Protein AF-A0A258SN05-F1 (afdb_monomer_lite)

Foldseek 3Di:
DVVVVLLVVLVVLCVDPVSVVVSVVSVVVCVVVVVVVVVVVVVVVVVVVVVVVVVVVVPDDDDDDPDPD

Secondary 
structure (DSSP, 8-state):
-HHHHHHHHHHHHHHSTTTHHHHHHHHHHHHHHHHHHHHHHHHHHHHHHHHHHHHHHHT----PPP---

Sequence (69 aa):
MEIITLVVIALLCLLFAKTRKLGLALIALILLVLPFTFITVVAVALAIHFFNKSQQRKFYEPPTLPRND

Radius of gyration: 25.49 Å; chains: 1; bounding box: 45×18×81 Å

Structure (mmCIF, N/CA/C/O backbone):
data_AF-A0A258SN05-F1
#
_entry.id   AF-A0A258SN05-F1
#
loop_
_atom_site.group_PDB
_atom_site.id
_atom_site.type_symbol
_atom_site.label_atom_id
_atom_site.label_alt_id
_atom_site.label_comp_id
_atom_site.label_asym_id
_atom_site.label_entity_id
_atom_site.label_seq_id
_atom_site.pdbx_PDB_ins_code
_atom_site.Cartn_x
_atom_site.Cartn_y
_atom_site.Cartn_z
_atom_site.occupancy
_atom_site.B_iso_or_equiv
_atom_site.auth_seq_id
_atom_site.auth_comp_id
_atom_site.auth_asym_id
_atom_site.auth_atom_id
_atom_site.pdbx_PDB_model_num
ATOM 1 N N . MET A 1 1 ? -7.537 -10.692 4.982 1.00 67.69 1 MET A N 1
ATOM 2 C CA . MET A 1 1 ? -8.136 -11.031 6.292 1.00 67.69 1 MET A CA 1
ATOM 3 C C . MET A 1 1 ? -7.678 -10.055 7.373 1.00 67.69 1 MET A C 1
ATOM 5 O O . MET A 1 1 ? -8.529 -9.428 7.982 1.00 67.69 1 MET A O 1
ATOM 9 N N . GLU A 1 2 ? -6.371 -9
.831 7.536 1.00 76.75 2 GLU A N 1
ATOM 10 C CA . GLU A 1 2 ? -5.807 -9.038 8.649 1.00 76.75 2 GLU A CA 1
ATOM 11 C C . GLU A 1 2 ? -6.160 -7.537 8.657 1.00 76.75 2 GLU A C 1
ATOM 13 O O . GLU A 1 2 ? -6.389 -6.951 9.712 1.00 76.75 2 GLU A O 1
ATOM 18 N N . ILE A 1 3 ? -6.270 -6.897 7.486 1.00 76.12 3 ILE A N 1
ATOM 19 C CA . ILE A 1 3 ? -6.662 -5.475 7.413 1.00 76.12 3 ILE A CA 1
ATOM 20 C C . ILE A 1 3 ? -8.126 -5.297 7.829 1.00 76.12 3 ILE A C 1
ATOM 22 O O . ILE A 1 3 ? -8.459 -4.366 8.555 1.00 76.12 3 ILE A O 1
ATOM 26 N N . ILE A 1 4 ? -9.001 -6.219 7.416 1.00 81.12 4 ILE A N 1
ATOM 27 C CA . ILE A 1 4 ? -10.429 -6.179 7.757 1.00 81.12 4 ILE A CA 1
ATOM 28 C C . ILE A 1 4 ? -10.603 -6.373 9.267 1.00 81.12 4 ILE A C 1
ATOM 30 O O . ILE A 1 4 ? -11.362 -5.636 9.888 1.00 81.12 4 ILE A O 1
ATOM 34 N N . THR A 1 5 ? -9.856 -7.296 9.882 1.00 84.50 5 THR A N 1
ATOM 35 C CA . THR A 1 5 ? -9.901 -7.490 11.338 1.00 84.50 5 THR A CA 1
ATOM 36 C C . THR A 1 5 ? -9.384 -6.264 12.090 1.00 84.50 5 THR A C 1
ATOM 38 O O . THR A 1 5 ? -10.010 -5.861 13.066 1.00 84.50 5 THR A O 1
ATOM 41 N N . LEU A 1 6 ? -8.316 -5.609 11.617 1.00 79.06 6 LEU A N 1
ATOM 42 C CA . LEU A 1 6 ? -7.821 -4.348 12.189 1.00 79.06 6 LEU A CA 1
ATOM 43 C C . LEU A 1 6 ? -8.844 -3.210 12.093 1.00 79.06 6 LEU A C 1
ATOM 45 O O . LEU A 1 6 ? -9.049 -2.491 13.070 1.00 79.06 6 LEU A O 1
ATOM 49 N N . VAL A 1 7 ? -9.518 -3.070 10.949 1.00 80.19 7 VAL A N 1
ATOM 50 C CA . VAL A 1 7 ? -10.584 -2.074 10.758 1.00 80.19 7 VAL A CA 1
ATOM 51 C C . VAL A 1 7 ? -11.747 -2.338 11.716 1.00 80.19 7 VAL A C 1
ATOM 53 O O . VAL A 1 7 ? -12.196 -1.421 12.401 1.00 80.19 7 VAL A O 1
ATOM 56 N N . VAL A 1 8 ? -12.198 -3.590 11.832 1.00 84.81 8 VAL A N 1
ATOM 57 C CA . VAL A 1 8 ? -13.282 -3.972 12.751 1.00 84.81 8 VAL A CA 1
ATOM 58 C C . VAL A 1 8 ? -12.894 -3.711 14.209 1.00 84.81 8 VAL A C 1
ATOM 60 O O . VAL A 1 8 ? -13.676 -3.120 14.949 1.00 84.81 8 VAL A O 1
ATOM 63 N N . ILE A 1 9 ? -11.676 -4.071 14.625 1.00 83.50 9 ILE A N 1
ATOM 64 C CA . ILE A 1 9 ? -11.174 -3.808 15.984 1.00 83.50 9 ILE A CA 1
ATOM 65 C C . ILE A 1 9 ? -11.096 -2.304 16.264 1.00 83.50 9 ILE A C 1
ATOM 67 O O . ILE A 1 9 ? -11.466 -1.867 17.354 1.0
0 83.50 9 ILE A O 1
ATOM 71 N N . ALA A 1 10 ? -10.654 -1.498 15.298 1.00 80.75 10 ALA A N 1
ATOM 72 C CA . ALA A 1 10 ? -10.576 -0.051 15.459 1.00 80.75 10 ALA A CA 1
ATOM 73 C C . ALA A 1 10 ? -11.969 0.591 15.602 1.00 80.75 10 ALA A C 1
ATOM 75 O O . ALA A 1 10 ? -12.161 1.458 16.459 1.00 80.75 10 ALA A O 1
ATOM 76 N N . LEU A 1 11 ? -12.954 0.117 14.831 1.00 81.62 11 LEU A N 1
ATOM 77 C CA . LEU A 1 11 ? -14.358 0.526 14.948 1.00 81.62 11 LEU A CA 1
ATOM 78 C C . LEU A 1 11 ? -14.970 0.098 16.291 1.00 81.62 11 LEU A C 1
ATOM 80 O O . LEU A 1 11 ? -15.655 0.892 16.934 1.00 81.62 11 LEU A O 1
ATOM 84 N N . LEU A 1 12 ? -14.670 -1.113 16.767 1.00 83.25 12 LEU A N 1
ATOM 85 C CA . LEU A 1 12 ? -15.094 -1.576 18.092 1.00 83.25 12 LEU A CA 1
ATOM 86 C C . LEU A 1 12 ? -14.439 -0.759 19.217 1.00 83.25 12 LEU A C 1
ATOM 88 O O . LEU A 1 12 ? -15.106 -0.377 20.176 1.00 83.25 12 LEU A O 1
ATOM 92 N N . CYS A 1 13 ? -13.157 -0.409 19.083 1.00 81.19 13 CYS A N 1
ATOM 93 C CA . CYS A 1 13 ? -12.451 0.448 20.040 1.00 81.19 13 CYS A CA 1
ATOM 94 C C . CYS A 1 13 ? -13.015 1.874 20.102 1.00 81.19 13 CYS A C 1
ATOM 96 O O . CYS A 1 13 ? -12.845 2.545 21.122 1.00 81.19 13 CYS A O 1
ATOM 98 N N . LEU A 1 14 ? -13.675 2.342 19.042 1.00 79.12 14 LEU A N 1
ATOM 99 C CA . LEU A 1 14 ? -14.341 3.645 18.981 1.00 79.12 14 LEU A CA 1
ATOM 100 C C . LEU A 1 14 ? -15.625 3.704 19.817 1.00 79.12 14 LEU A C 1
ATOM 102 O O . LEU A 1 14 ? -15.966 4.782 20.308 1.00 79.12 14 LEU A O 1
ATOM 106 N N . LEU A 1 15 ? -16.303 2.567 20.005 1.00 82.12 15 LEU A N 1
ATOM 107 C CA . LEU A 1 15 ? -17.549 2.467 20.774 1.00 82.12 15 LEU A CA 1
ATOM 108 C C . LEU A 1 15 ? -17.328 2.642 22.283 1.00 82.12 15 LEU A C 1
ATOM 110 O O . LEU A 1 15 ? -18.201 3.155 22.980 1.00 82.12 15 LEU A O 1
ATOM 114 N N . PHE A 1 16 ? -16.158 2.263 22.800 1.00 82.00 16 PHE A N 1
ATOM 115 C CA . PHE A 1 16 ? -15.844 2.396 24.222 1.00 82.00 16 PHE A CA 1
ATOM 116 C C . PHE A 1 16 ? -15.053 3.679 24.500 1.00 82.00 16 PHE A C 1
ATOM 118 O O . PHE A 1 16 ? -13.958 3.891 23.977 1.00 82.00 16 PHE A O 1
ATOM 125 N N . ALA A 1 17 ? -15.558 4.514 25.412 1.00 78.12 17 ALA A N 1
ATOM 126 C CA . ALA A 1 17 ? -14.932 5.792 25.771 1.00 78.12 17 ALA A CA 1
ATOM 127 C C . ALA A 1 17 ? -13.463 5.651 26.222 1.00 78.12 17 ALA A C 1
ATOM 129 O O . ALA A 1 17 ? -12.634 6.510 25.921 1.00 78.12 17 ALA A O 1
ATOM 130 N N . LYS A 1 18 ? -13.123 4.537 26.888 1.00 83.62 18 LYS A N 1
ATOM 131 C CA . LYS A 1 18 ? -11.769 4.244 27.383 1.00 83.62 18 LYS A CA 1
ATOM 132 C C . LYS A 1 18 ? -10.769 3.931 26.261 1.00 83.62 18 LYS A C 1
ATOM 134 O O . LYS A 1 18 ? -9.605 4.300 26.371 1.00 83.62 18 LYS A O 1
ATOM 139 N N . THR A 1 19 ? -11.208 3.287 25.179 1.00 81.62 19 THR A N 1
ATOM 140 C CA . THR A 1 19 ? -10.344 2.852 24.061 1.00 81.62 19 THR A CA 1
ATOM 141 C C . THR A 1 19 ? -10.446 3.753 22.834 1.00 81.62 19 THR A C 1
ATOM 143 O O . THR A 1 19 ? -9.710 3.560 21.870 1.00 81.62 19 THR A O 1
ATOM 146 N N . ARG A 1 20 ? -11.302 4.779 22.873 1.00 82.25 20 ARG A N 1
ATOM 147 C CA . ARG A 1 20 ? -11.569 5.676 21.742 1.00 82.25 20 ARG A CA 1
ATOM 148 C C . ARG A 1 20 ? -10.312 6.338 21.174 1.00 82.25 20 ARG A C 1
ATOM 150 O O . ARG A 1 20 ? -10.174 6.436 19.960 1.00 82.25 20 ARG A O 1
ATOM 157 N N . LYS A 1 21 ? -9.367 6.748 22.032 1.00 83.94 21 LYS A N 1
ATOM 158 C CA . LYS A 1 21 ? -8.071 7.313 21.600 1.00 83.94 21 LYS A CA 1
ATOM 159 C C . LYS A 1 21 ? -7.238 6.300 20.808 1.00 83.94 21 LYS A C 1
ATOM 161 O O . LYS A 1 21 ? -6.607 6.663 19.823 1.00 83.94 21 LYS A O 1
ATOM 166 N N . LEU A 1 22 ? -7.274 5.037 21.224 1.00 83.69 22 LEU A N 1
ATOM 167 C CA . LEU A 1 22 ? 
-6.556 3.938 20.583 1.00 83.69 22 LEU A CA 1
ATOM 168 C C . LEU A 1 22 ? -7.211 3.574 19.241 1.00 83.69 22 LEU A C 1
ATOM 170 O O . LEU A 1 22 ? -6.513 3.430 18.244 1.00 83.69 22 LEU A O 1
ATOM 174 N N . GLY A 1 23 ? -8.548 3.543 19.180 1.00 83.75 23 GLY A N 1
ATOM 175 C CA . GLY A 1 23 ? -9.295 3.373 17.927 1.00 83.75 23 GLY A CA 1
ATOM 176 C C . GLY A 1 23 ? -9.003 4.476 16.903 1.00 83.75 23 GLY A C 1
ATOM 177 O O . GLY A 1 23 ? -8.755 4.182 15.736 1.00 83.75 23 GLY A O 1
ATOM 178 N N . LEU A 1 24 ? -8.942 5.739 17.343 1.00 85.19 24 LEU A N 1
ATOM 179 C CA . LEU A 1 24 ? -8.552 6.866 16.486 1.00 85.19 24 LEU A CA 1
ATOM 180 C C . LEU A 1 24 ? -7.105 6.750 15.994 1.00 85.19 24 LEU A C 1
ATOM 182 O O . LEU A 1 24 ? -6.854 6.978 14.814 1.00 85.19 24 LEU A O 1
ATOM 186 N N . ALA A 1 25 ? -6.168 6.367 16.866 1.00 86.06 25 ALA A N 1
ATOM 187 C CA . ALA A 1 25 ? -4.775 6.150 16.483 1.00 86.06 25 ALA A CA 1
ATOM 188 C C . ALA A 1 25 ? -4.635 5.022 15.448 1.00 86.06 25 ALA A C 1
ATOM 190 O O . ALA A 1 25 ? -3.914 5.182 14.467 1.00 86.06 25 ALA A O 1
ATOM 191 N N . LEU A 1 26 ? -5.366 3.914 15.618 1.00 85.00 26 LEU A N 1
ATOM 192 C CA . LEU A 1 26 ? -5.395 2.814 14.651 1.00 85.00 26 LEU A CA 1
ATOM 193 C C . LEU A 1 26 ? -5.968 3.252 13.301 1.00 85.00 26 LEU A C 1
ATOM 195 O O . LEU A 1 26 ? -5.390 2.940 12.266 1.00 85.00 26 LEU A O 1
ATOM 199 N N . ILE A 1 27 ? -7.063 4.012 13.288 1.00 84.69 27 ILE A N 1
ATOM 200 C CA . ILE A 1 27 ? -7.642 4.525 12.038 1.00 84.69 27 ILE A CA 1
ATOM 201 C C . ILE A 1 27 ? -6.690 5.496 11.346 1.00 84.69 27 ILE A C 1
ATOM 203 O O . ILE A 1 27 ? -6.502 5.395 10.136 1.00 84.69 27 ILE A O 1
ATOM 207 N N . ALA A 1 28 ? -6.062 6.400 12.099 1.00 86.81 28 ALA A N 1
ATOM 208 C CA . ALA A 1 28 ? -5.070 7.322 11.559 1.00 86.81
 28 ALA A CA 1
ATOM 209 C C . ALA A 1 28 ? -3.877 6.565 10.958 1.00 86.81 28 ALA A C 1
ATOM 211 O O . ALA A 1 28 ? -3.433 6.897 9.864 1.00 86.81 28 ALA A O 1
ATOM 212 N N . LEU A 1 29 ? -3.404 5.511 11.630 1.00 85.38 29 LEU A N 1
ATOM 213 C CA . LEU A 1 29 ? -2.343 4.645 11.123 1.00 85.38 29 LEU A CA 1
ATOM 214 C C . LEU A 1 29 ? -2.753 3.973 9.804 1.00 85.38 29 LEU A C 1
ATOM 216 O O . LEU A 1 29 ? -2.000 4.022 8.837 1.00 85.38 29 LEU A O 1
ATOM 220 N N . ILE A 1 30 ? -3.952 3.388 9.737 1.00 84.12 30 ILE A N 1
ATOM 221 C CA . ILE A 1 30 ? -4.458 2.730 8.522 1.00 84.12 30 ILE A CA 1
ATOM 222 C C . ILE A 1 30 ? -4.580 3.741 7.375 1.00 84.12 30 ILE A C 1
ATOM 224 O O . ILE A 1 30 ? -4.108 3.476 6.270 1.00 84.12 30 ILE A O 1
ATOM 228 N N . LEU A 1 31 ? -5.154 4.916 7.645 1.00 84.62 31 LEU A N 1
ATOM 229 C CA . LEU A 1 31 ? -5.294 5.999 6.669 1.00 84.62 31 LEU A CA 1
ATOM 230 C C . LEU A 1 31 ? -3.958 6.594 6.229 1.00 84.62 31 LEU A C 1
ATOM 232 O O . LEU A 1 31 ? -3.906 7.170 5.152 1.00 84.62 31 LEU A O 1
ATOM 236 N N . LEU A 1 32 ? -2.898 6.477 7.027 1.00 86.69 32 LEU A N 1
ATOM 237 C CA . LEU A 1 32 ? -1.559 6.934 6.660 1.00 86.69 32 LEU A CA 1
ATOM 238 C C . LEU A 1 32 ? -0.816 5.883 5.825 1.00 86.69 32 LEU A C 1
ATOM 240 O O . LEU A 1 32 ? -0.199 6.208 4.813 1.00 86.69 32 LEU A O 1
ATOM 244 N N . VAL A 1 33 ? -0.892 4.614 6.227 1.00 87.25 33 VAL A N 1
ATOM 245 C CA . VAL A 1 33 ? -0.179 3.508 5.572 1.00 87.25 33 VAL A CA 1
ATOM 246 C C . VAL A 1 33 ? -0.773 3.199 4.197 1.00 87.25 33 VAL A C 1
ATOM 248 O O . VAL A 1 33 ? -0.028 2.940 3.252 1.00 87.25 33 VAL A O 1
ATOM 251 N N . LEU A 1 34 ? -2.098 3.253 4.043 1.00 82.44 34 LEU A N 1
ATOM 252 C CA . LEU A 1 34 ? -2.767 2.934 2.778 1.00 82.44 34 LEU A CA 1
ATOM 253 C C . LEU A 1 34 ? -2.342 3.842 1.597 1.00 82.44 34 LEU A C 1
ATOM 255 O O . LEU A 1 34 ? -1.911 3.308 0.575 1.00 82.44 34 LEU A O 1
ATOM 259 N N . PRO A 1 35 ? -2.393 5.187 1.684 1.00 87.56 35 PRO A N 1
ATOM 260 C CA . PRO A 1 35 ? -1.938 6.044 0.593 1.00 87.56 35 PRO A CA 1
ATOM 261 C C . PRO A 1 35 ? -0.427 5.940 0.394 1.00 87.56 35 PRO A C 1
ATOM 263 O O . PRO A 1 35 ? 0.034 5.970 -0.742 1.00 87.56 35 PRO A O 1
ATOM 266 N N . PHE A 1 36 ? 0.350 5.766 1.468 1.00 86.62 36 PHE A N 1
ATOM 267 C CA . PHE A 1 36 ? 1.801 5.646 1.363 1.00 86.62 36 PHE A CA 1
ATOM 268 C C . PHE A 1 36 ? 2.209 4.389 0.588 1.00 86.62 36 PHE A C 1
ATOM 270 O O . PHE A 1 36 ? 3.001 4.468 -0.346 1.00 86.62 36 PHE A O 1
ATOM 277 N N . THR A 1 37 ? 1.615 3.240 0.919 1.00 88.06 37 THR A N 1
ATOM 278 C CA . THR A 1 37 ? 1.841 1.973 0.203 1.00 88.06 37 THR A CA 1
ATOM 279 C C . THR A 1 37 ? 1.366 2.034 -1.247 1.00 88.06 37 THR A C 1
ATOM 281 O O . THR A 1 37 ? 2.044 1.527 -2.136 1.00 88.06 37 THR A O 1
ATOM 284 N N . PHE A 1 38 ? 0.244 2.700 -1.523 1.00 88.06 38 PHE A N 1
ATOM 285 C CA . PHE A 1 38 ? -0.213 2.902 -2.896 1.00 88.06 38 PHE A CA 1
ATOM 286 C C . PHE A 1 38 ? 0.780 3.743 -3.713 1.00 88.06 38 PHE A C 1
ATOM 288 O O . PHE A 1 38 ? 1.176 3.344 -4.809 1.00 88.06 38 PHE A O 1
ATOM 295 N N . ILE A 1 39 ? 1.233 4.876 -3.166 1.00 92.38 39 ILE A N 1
★ ★ ★ ★ ★
TASK STATEMENT >>
Going down the listing above, begin printing at the line with "ATOM 229 C CA" and finish with the line with "ATOM 281 O O", exactly as they appear.

ANSWER TO THE PROBLEM >>
ATOM 229 C CA . LEU A 1 31 ? -5.294 5.999 6.669 1.00 84.62 31 LEU A CA 1
ATOM 230 C C . LEU A 1 31 ? -3.958 6.594 6.229 1.00 84.62 31 LEU A C 1
ATOM 232 O O . LEU A 1 31 ? -3.906 7.170 5.152 1.00 84.62 31 LEU A O 1
ATOM 236 N N . LEU A 1 32 ? -2.898 6.477 7.027 1.00 86.69 32 LEU A N 1
ATOM 237 C CA . LEU A 1 32 ? -1.559 6.934 6.660 1.00 86.69 32 LEU A CA 1
ATOM 238 C C . LEU A 1 32 ? -0.816 5.883 5.825 1.00 86.69 32 LEU A C 1
ATOM 240 O O . LEU A 1 32 ? -0.199 6.208 4.813 1.00 86.69 32 LEU A O 1
ATOM 244 N N . VAL A 1 33 ? -0.892 4.614 6.227 1.00 87.25 33 VAL A N 1
ATOM 245 C CA . VAL A 1 33 ? -0.179 3.508 5.572 1.00 87.25 33 VAL A CA 1
ATOM 246 C C . VAL A 1 33 ? -0.773 3.199 4.197 1.00 87.25 33 VAL A C 1
ATOM 248 O O . VAL A 1 33 ? -0.028 2.940 3.252 1.00 87.25 33 VAL A O 1
ATOM 251 N N . LEU A 1 34 ? -2.098 3.253 4.043 1.00 82.44 34 LEU A N 1
ATOM 252 C CA . LEU A 1 34 ? -2.767 2.934 2.778 1.00 82.44 34 LEU A CA 1
ATOM 253 C C . LEU A 1 34 ? -2.342 3.842 1.597 1.00 82.44 34 LEU A C 1
ATOM 255 O O . LEU A 1 34 ? -1.911 3.308 0.575 1.00 82.44 34 LEU A O 1
ATOM 259 N N . PRO A 1 35 ? -2.393 5.187 1.684 1.00 87.56 35 PRO A N 1
ATOM 260 C CA . PRO A 1 35 ? -1.938 6.044 0.593 1.00 87.56 35 PRO A CA 1
ATOM 261 C C . PRO A 1 35 ? -0.427 5.940 0.394 1.00 87.56 35 PRO A C 1
ATOM 263 O O . PRO A 1 35 ? 0.034 5.970 -0.742 1.00 87.56 35 PRO A O 1
ATOM 266 N N . PHE A 1 36 ? 0.350 5.766 1.468 1.00 86.62 36 PHE A N 1
ATOM 267 C CA . PHE A 1 36 ? 1.801 5.646 1.363 1.00 86.62 36 PHE A CA 1
ATOM 268 C C . PHE A 1 36 ? 2.209 4.389 0.588 1.00 86.62 36 PHE A C 1
ATOM 270 O O . PHE A 1 36 ? 3.001 4.468 -0.346 1.00 86.62 36 PHE A O 1
ATOM 277 N N . THR A 1 37 ? 1.615 3.240 0.919 1.00 88.06 37 THR A N 1
ATOM 278 C CA . THR A 1 37 ? 1.841 1.973 0.203 1.00 88.06 37 THR A CA 1
ATOM 279 C C . THR A 1 37 ? 1.366 2.034 -1.247 1.00 88.06 37 THR A C 1
ATOM 281 O O . THR A 1 37 ? 2.044 1.527 -2.136 1.00 88.06 37 THR A O 1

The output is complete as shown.